E-bay is also a good resource.


----------



## Max (Aug 30, 2005)

G.G.- 

I'm looking into setting up a 4'X4' growspace per the setup you recommended above.  The problem is that there is no place for exhaust in this closet.  It's completely closed in with the exception of the closet door, of course. 

Any workarounds for exhaust in situations like this?


----------



## GanjaGuru (Aug 30, 2005)

Ventilkation is a must.

Cut 2 holes in the door, 1 up high and one next to the floor.  Install a fan in each.
Then you will need some S-or L-shaped ducting to prevent light leaks.


----------



## Weeddog (Aug 31, 2005)

do you have an attic above your closet?  if so, you can use flex duct to vent it out the roof.


----------



## Max (Aug 31, 2005)

Ganja Guru and Weedog: 

Thank you, as always, for your advice.  I truly appreciate it. 

Unfortunately, there is no attic above my closet.

GG, thank you for the tip about S-or L-shaped ducting to prevent light leaks.  Might have taken me awhile to figure that one out on my own. 

Okay, time for me to hit the books on grow room set ups.  I'm sure I can work something out.  Hope you guys will still be on this board in a few months so I can show off what your advice hath produced.   
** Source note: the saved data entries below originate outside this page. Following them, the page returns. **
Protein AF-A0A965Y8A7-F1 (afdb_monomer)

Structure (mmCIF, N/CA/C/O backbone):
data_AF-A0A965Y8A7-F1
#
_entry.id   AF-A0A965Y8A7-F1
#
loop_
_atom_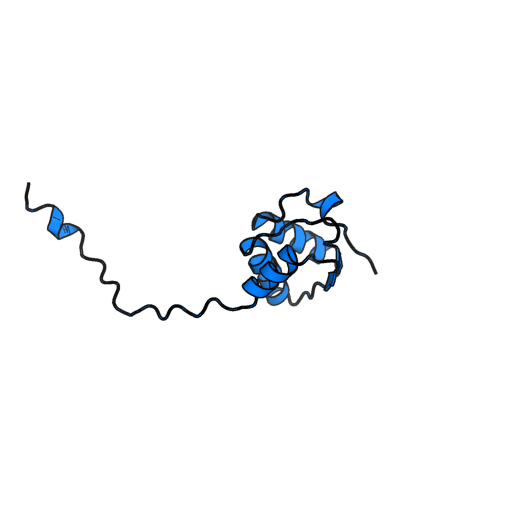site.group_PDB
_atom_site.id
_atom_site.type_symbol
_atom_site.label_atom_id
_atom_site.label_alt_id
_atom_site.label_comp_id
_atom_site.label_asym_id
_atom_site.label_entity_id
_atom_site.label_seq_id
_atom_site.pdbx_PDB_ins_code
_atom_site.Cartn_x
_atom_site.Cartn_y
_atom_site.Cartn_z
_atom_site.occupancy
_atom_site.B_iso_or_equiv
_atom_site.auth_seq_id
_atom_site.auth_comp_id
_atom_site.auth_asym_id
_atom_site.auth_atom_id
_atom_site.pdbx_PDB_model_num
ATOM 1 N N . MET A 1 1 ? -12.488 -10.062 11.948 1.00 49.94 1 MET A N 1
ATOM 2 C CA . MET A 1 1 ? -11.525 -9.067 11.435 1.00 49.94 1 MET A CA 1
ATOM 3 C C . MET A 1 1 ? -12.139 -8.504 10.177 1.00 49.94 1 MET A C 1
ATOM 5 O O . MET A 1 1 ? -12.432 -9.291 9.290 1.00 49.94 1 MET A O 1
ATOM 9 N N . GLU A 1 2 ? -12.423 -7.207 10.146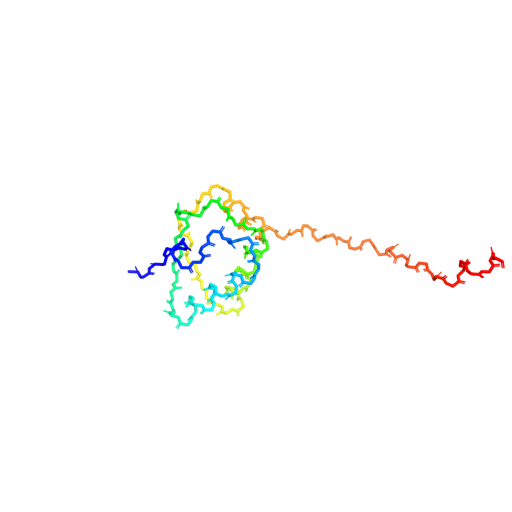 1.00 61.94 2 GLU A N 1
ATOM 10 C CA . GLU A 1 2 ? -12.914 -6.545 8.936 1.00 61.94 2 GLU A CA 1
ATOM 11 C C . GLU A 1 2 ? -11.736 -6.346 7.976 1.00 61.94 2 GLU A C 1
ATOM 13 O O . GLU A 1 2 ? -10.663 -5.886 8.380 1.00 61.94 2 GLU A O 1
ATOM 18 N N . SER A 1 3 ? -11.914 -6.778 6.731 1.00 58.09 3 SER A N 1
ATOM 19 C CA . SER A 1 3 ? -10.927 -6.689 5.656 1.00 58.09 3 SER A CA 1
ATOM 20 C C . SER A 1 3 ? -11.610 -6.149 4.412 1.00 58.09 3 SER A C 1
ATOM 22 O O . SER A 1 3 ? -12.699 -6.611 4.071 1.00 58.09 3 SER A O 1
ATOM 24 N N . ILE A 1 4 ? -10.960 -5.215 3.728 1.00 68.69 4 ILE A N 1
ATOM 25 C CA . ILE A 1 4 ? -11.452 -4.654 2.468 1.00 68.69 4 ILE A CA 1
ATOM 26 C C . ILE A 1 4 ? -10.821 -5.393 1.292 1.00 68.69 4 ILE A C 1
ATOM 28 O O . ILE A 1 4 ? -9.605 -5.614 1.277 1.00 68.69 4 ILE A O 1
ATOM 32 N N . ASN A 1 5 ? -11.644 -5.712 0.289 1.00 65.44 5 ASN A N 1
ATOM 33 C CA . ASN A 1 5 ? -11.171 -6.127 -1.026 1.00 65.44 5 ASN A CA 1
ATOM 34 C C . ASN A 1 5 ? -10.875 -4.882 -1.881 1.00 65.44 5 ASN A C 1
ATOM 36 O O . ASN A 1 5 ? -11.783 -4.162 -2.297 1.00 65.44 5 ASN A O 1
ATOM 40 N N . LEU A 1 6 ? -9.595 -4.649 -2.182 1.00 65.75 6 LEU A N 1
ATOM 41 C CA . LEU A 1 6 ? -9.141 -3.471 -2.929 1.00 65.75 6 LEU A CA 1
ATOM 42 C C . LEU A 1 6 ? -9.735 -3.340 -4.336 1.00 65.75 6 LEU A C 1
ATOM 44 O O . LEU A 1 6 ? -9.818 -2.228 -4.864 1.00 65.75 6 LEU A O 1
ATOM 48 N N . LYS A 1 7 ? -10.116 -4.448 -4.978 1.00 60.84 7 LYS A N 1
ATOM 49 C CA . LYS A 1 7 ? -10.618 -4.408 -6.356 1.00 60.84 7 LYS A CA 1
ATOM 50 C C . LYS A 1 7 ? -12.047 -3.884 -6.445 1.00 60.84 7 LYS A C 1
ATOM 52 O O . LYS A 1 7 ? -12.369 -3.225 -7.433 1.00 60.84 7 LYS A O 1
ATOM 57 N N . GLU A 1 8 ? -12.869 -4.156 -5.434 1.00 57.56 8 GLU A N 1
ATOM 58 C CA . GLU A 1 8 ? -14.264 -3.709 -5.389 1.00 57.56 8 GLU A CA 1
ATOM 59 C C . GLU A 1 8 ? -14.373 -2.212 -5.067 1.00 57.56 8 GLU A C 1
ATOM 61 O O . GLU A 1 8 ? -15.235 -1.540 -5.625 1.00 57.56 8 GLU A O 1
ATOM 66 N N . GLU A 1 9 ? -13.461 -1.670 -4.251 1.00 57.12 9 GLU A N 1
ATOM 67 C CA . GLU A 1 9 ? -13.534 -0.277 -3.780 1.00 57.12 9 GLU A CA 1
ATOM 68 C C . GLU A 1 9 ? -12.632 0.719 -4.537 1.00 57.12 9 GLU A C 1
ATOM 70 O O . GLU A 1 9 ? -13.009 1.879 -4.681 1.00 57.12 9 GLU A O 1
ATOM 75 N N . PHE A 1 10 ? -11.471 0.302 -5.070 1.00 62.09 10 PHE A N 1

97240sx:  Apologies for butting in on your thread, man.  Good luck with your grow.  Keep us posted.


----------



## 97240sx (Aug 31, 2005)

no big deal bout the thread its all a co.op. isnt it  . ive made a few trips to  the Depot. and discovere you can get hps and mh lights  realatively cheap  all they are is security lights for your yard that go on at night  just a little info incase any other  new comers  are as ignorant as i  still am but im learning  through trial and error plus the forum


----------



## 97240sx (Aug 31, 2005)

does any one know a good nutrient ratio for cloning


----------



## bizzy323 (Sep 1, 2005)

you don't really need to use nutrients to clone other then clone gel.


----------



## GanjaGuru (Sep 1, 2005)

The problem with outdoor security lights @homedepot is:
They have the ballast built-in.  Ballasts should be seperate so you can put them in another room/area if needed (for temp control).
and
the reflector is pretty crappy (for growing).


----------



## 97240sx (Sep 1, 2005)

this is the thing  the guy workn in the electrical dept showed me how to  get  what he called a cheater   you screw it in to  where the bulb would normally go then you can plug a cord or other  fixture into that  put the ballast outside and it works just fine believe it or not


----------